Fakta miris lainnya adalah fenomena satgas (Preman) ex kaki lima. Bahwa mereka adalah pedagang kaki lima “bandel” yang direkrut dan diiming-imingi sejumlah honor oleh pihak pasar dalam rangka penertiban ini. Bukankah ini merupakan awal memulai pergesekan konflik horizontal antar pedagang. Dari pantauan penulis dilapangan, setelah menertibkan satgas kembali berdagang bersama yang ditertibkan. Hal ini riskan memunculkan keributan baru diantara sesama

Persaingan kotor dalam rangka keuntungan masih terlihat sangat dominan terjadi dipasar.Apakah ini yang disebut-sebut kebobrokan nilai sampai tingkat mendasar? Inikah nilai yang mengakar dizaman yang modern saat ini? Pertanyaan itu timbul dari benak kita. Mengapa semua itu terjadi ? Penyebabnya mungkin hanya satu, Budaya keserakahanyang mengakar hingga sampai ke tataran masyarakat kecil. Karena rasa kekecawaan pedagang pada sistem birokrasi yang seolah semakin menindas mereka. Jadi mereka dengan alami memegang asas “kalau pemimpin kita rusak, maka masyarakatnya pasti bobrok juga”

Ktidakmampuan menjaga norma-norma yang tetanam di suatu bangsa merupakan salah satu ujung pangkal terjadinya kebobrokan di suatu daerah. Kalau pemimpinnya mencerminkan sifat dan sikap dalam mengambil kebijakan mulia jelas masyarakatnya akan mencontoh pemimpinnya, begitu juga sebaliknya.Karena pemimpin merupakan representrasi masyarakat disuatu wilayah.

Kebobrokan pembangunan dan relevansi dengan perekonomian daerah

Dalam rangka mewujudkan pembangunan ekonomi nasional yang berlandaskan keadilan sosial bagi seluruh Rakyat Indonesia, Kemendagri memutuskan untuk memprogramkan pembangunan dan revitalisasi Pasar Percontohan Nasional di berbagai wilayah indonesia.

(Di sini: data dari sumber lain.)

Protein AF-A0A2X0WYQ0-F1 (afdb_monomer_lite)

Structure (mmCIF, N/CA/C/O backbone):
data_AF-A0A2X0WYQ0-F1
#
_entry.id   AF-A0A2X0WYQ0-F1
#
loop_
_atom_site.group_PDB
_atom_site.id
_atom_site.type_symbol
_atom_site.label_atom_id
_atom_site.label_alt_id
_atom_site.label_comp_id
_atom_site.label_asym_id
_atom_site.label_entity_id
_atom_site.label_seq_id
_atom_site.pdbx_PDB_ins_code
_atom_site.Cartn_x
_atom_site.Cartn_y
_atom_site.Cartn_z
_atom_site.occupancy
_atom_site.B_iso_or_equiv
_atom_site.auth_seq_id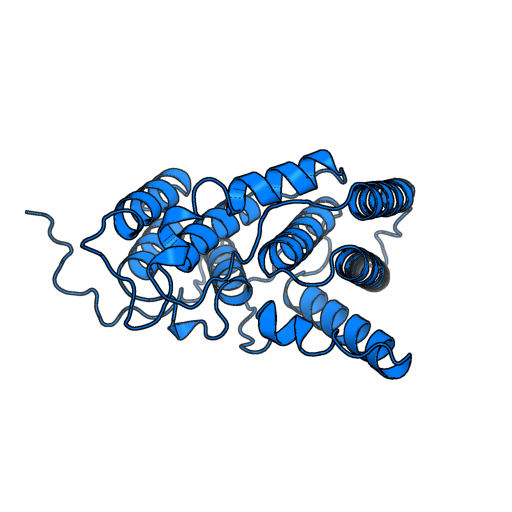
_atom_site.auth_comp_id
_atom_site.auth_asym_id
_atom_site.auth_atom_id
_atom_site.pdbx_PDB_model_num
ATOM 1 N N . MET A 1 1 ? -31.223 0.214 19.279 1.00 30.88 1 MET A N 1
ATOM 2 C CA . MET A 1 1 ? -30.070 -0.480 19.890 1.00 30.88 1 MET A CA 1
ATOM 3 C C . MET A 1 1 ? -29.331 -1.234 18.797 1.00 30.88 1 MET A C 1
ATOM 5 O O . MET A 1 1 ? -29.959 -2.022 18.108 1.00 30.88 1 MET A O 1
ATOM 9 N N . ASN A 1 2 ? -28.045 -0.946 18.589 1.00 32.72 2 ASN A N 1
ATOM 10 C CA . ASN A 1 2 ? -27.215 -1.646 17.607 1.00 32.72 2 ASN A CA 1
ATOM 11 C C . ASN A 1 2 ? -26.812 -3.014 18.179 1.00 32.72 2 ASN A C 1
ATOM 13 O O . ASN A 1 2 ? -26.134 -3.053 19.201 1.00 32.72 2 ASN A O 1
ATOM 17 N N . ASN A 1 3 ? -27.182 -4.112 17.514 1.00 32.12 3 ASN A N 1
ATOM 18 C CA . ASN A 1 3 ? -26.913 -5.508 17.918 1.00 32.12 3 ASN A CA 1
ATOM 19 C C . ASN A 1 3 ? -25.422 -5.912 17.897 1.00 32.12 3 ASN A C 1
ATOM 21 O O . ASN A 1 3 ? -25.090 -7.092 17.855 1.00 32.12 3 ASN A O 1
ATOM 25 N N . TYR A 1 4 ? -24.502 -4.952 17.890 1.00 43.34 4 TYR A N 1
ATOM 26 C CA . TYR A 1 4 ? -23.113 -5.197 17.528 1.00 43.34 4 TYR A CA 1
ATOM 27 C C . TYR A 1 4 ? -22.135 -5.195 18.707 1.00 43.34 4 TYR A C 1
ATOM 29 O O . TYR A 1 4 ? -20.962 -5.466 18.495 1.00 43.34 4 TYR A O 1
ATOM 37 N N . THR A 1 5 ? -22.542 -4.875 19.934 1.00 41.78 5 THR A N 1
ATOM 38 C CA . THR A 1 5 ? -21.591 -4.577 21.022 1.00 41.78 5 THR A CA 1
ATOM 39 C C . THR A 1 5 ? -21.054 -5.783 21.790 1.00 41.78 5 THR A C 1
ATOM 41 O O . THR A 1 5 ? -20.087 -5.616 22.519 1.00 41.78 5 THR A O 1
ATOM 44 N N . GLN A 1 6 ? -21.606 -6.988 21.634 1.00 36.12 6 GLN A N 1
ATOM 45 C CA . GLN A 1 6 ? -21.360 -8.068 22.604 1.00 36.12 6 GLN A CA 1
ATOM 46 C C . GLN A 1 6 ? -20.387 -9.172 22.157 1.00 36.12 6 GLN A C 1
ATOM 48 O O . GLN A 1 6 ? -20.231 -10.157 22.868 1.00 36.12 6 GLN A O 1
ATOM 53 N N . LYS A 1 7 ? -19.721 -9.028 21.000 1.00 35.97 7 LYS A N 1
ATOM 54 C CA . LYS A 1 7 ? -18.834 -10.072 20.441 1.00 35.97 7 LYS A CA 1
ATOM 55 C C . LYS A 1 7 ? -17.511 -9.539 19.860 1.00 35.97 7 LYS A C 1
ATOM 57 O O . LYS A 1 7 ? -16.992 -10.108 18.907 1.00 35.97 7 LYS A O 1
ATOM 62 N N . ARG A 1 8 ? -17.033 -8.386 20.350 1.00 48.12 8 ARG A N 1
ATOM 63 C CA . ARG A 1 8 ? -16.016 -7.555 19.670 1.00 48.12 8 ARG A CA 1
ATOM 64 C C . ARG A 1 8 ? -14.584 -7.669 20.197 1.00 48.12 8 ARG A C 1
ATOM 66 O O . ARG A 1 8 ? -13.685 -7.267 19.468 1.00 48.12 8 ARG A O 1
ATOM 73 N N . ASP A 1 9 ? -14.366 -8.222 21.386 1.00 40.00 9 ASP A N 1
ATOM 74 C CA . ASP A 1 9 ? -13.037 -8.193 22.023 1.00 40.00 9 ASP A CA 1
ATOM 75 C C . ASP A 1 9 ? -12.104 -9.339 21.573 1.00 40.00 9 ASP A C 1
ATOM 77 O O . ASP A 1 9 ? -10.907 -9.282 21.836 1.00 40.00 9 ASP A O 1
ATOM 81 N N . ASP A 1 10 ? -12.617 -10.312 20.805 1.00 42.34 10 ASP A N 1
ATOM 82 C CA . ASP A 1 10 ? -11.875 -11.518 20.386 1.00 42.34 10 ASP A CA 1
ATOM 83 C C . ASP A 1 10 ? -11.583 -11.580 18.868 1.00 42.34 10 ASP A C 1
ATOM 85 O O . ASP A 1 10 ? -11.212 -12.630 18.336 1.00 42.34 10 ASP A O 1
ATOM 89 N N . LEU A 1 11 ? -11.805 -10.489 18.123 1.00 52.59 11 LEU A N 1
ATOM 90 C CA . LEU A 1 11 ? -11.607 -10.490 16.669 1.00 52.59 11 LEU A CA 1
ATOM 91 C C . LEU A 1 11 ? -10.135 -10.267 16.303 1.00 52.59 11 LEU A C 1
ATOM 93 O O . LEU A 1 11 ? -9.590 -9.175 16.462 1.00 52.59 11 LEU A O 1
ATOM 97 N N . ASN A 1 12 ? -9.539 -11.340 15.783 1.00 59.78 12 ASN A N 1
ATOM 98 C CA . ASN A 1 12 ? -8.200 -11.401 15.204 1.00 59.78 12 ASN A CA 1
ATOM 99 C C . ASN A 1 12 ? -8.109 -10.634 13.864 1.00 59.78 12 ASN A C 1
ATOM 101 O O . ASN A 1 12 ? -9.146 -10.348 13.254 1.00 59.78 12 ASN A O 1
ATOM 105 N N . PRO A 1 13 ? -6.888 -10.335 13.373 1.00 63.44 13 PRO A N 1
ATOM 106 C CA . PRO A 1 13 ? -6.665 -9.760 12.045 1.00 63.44 13 PRO A CA 1
ATOM 107 C C . PRO A 1 13 ? -7.358 -10.554 10.918 1.00 63.44 13 PRO A C 1
ATOM 109 O O . PRO A 1 13 ? -7.719 -11.724 11.121 1.00 63.44 13 PRO A O 1
ATOM 112 N N . PRO A 1 14 ? -7.549 -9.936 9.731 1.00 71.12 14 PRO A N 1
ATOM 113 C CA . PRO A 1 14 ? -8.297 -10.542 8.636 1.00 71.12 14 PRO A CA 1
ATOM 114 C C . PRO A 1 14 ? -7.790 -11.952 8.307 1.00 71.12 14 PRO A C 1
ATOM 116 O O . PRO A 1 14 ? -6.591 -12.199 8.194 1.00 71.12 14 PRO A O 1
ATOM 119 N N . GLN A 1 15 ? -8.717 -12.901 8.198 1.00 68.38 15 GLN A N 1
ATOM 120 C CA . GLN A 1 15 ? -8.397 -14.296 7.901 1.00 68.38 15 GLN A CA 1
ATOM 121 C C . GLN A 1 15 ? -8.363 -14.512 6.389 1.00 68.38 15 GLN A C 1
ATOM 123 O O . GLN A 1 15 ? -9.119 -13.884 5.659 1.00 68.38 15 GLN A O 1
ATOM 128 N N . ILE A 1 16 ? -7.509 -15.423 5.924 1.00 63.03 16 ILE A N 1
ATOM 129 C CA . ILE A 1 16 ? -7.428 -15.814 4.511 1.00 63.03 16 ILE A CA 1
ATOM 130 C C . ILE A 1 16 ? -8.722 -16.545 4.116 1.00 63.03 16 ILE A C 1
ATOM 132 O O . ILE A 1 16 ? -9.135 -17.493 4.786 1.00 63.03 16 ILE A O 1
ATOM 136 N N . HIS A 1 17 ? -9.358 -16.125 3.018 1.00 61.84 17 HIS A N 1
ATOM 137 C CA . HIS A 1 17 ? -10.600 -16.725 2.509 1.00 61.84 17 HIS A CA 1
ATOM 138 C C . HIS A 1 17 ? -10.390 -17.420 1.157 1.00 61.84 17 HIS A C 1
ATOM 140 O O . HIS A 1 17 ? -9.661 -16.924 0.307 1.00 61.84 17 HIS A O 1
ATOM 146 N N . ASN A 1 18 ? -11.074 -18.547 0.930 1.00 51.06 18 ASN A N 1
ATOM 147 C CA . ASN A 1 18 ? -10.894 -19.365 -0.282 1.00 51.06 18 ASN A CA 1
ATOM 148 C C . ASN A 1 18 ? -11.740 -18.919 -1.492 1.00 51.06 18 ASN A C 1
ATOM 150 O O . ASN A 1 18 ? -11.437 -19.317 -2.615 1.00 51.06 18 ASN A O 1
ATOM 154 N N . ASP A 1 19 ? -12.796 -18.120 -1.295 1.00 70.81 19 ASP A N 1
ATOM 155 C CA . ASP A 1 19 ? -13.561 -17.553 -2.415 1.00 70.81 19 ASP A CA 1
ATOM 156 C C . ASP A 1 19 ? -12.731 -16.472 -3.137 1.00 70.81 19 ASP A C 1
ATOM 158 O O . ASP A 1 19 ? -12.202 -15.600 -2.450 1.00 70.81 19 ASP A O 1
ATOM 162 N N . PRO A 1 20 ? -12.625 -16.453 -4.482 1.00 60.88 20 PRO A N 1
ATOM 163 C CA . PRO A 1 20 ? -11.736 -15.537 -5.205 1.00 60.88 20 PRO A CA 1
ATOM 164 C C . PRO A 1 20 ? -11.954 -14.041 -4.928 1.00 60.88 20 PRO A C 1
ATOM 166 O O . PRO A 1 20 ? -10.990 -13.268 -4.923 1.00 60.88 20 PRO A O 1
ATOM 169 N N . HIS A 1 21 ? -13.198 -13.604 -4.701 1.00 66.31 21 HIS A N 1
ATOM 170 C CA . HIS A 1 21 ? -13.491 -12.195 -4.428 1.00 66.31 21 HIS A CA 1
ATOM 171 C C . HIS A 1 21 ? -13.129 -11.820 -2.995 1.00 66.31 21 HIS A C 1
ATOM 173 O O . HIS A 1 21 ? -12.477 -10.793 -2.770 1.00 66.31 21 HIS A O 1
ATOM 179 N N . SER A 1 22 ? -13.508 -12.659 -2.032 1.00 78.00 22 SER A N 1
ATOM 180 C CA . SER A 1 22 ? -13.090 -12.484 -0.640 1.00 78.00 22 SER A CA 1
ATOM 181 C C . SER A 1 22 ? -11.579 -12.644 -0.483 1.00 78.00 22 SER A C 1
ATOM 183 O O . SER A 1 22 ? -10.980 -11.937 0.322 1.00 78.00 22 SER A O 1
ATOM 185 N N . ALA A 1 23 ? -10.945 -13.466 -1.319 1.00 81.56 23 ALA A N 1
ATOM 186 C CA . ALA A 1 23 ? -9.509 -13.658 -1.342 1.00 81.56 23 ALA A CA 1
ATOM 187 C C . ALA A 1 23 ? -8.787 -12.357 -1.712 1.00 81.56 23 ALA A C 1
ATOM 189 O O . ALA A 1 23 ? -7.987 -11.834 -0.943 1.00 81.56 23 ALA A O 1
ATOM 190 N N . HIS A 1 24 ? -9.125 -11.738 -2.848 1.00 86.12 24 HIS A N 1
ATOM 191 C CA . HIS A 1 24 ? -8.456 -10.495 -3.248 1.00 86.12 24 HIS A CA 1
ATOM 192 C C . HIS A 1 24 ? -8.589 -9.379 -2.197 1.00 86.12 24 HIS A C 1
ATOM 194 O O . HIS A 1 24 ? -7.616 -8.691 -1.886 1.00 86.12 24 HIS A O 1
ATOM 200 N N . LYS A 1 25 ? -9.777 -9.227 -1.599 1.00 91.06 25 LYS A N 1
ATOM 201 C CA . LYS A 1 25 ? -9.996 -8.257 -0.518 1.00 91.06 25 LYS A CA 1
ATOM 202 C C . LYS A 1 25 ? -9.220 -8.611 0.748 1.00 91.06 25 LYS A C 1
ATOM 204 O O . LYS A 1 25 ? -8.689 -7.706 1.387 1.00 91.06 25 LYS A O 1
ATOM 209 N N . SER A 1 26 ? -9.137 -9.894 1.093 1.00 89.62 26 SER A N 1
ATOM 210 C CA . SER A 1 26 ? -8.325 -10.370 2.211 1.00 89.62 26 SER A CA 1
ATOM 211 C C . SER A 1 26 ? -6.846 -10.062 1.989 1.00 89.62 26 SER A C 1
ATOM 213 O O . SER A 1 26 ? -6.203 -9.569 2.909 1.00 89.62 26 SER A O 1
ATOM 215 N N . ALA A 1 27 ? -6.319 -10.267 0.775 1.00 88.12 27 ALA A N 1
ATOM 216 C CA . ALA A 1 27 ? -4.941 -9.910 0.425 1.00 88.12 27 ALA A CA 1
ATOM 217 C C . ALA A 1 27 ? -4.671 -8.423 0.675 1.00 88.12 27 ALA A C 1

Program ini diharapkan dapat menjadi solusi dalam pembangunan pasar tradisional yang berskala nasional untuk dapat ber-daya saing di era modernisasi , serta dalam rangka meningkatkan pelayanan kebutuhan masyarakat pedagang pasar tradisonal.Upaya revitalisasi pasar tradisional ini merupakan bukti keberpihakan Kementerian Perdagangan RI  pada pengembangan pasar tradisional sebagaimana telah diatur dalam Peraturan Presiden Nomor 111 tahun 2007. Intinya Dengan mengembangkan pasar percontohan, diharapkan terjadi peningkatan penyerapan tenaga kerja, peningkatan potensi ekonomi, peningkatan kesejahteraan masyarakat, peningkatan pendapatan asli daerah dan menjaga kestabilan harga bahan.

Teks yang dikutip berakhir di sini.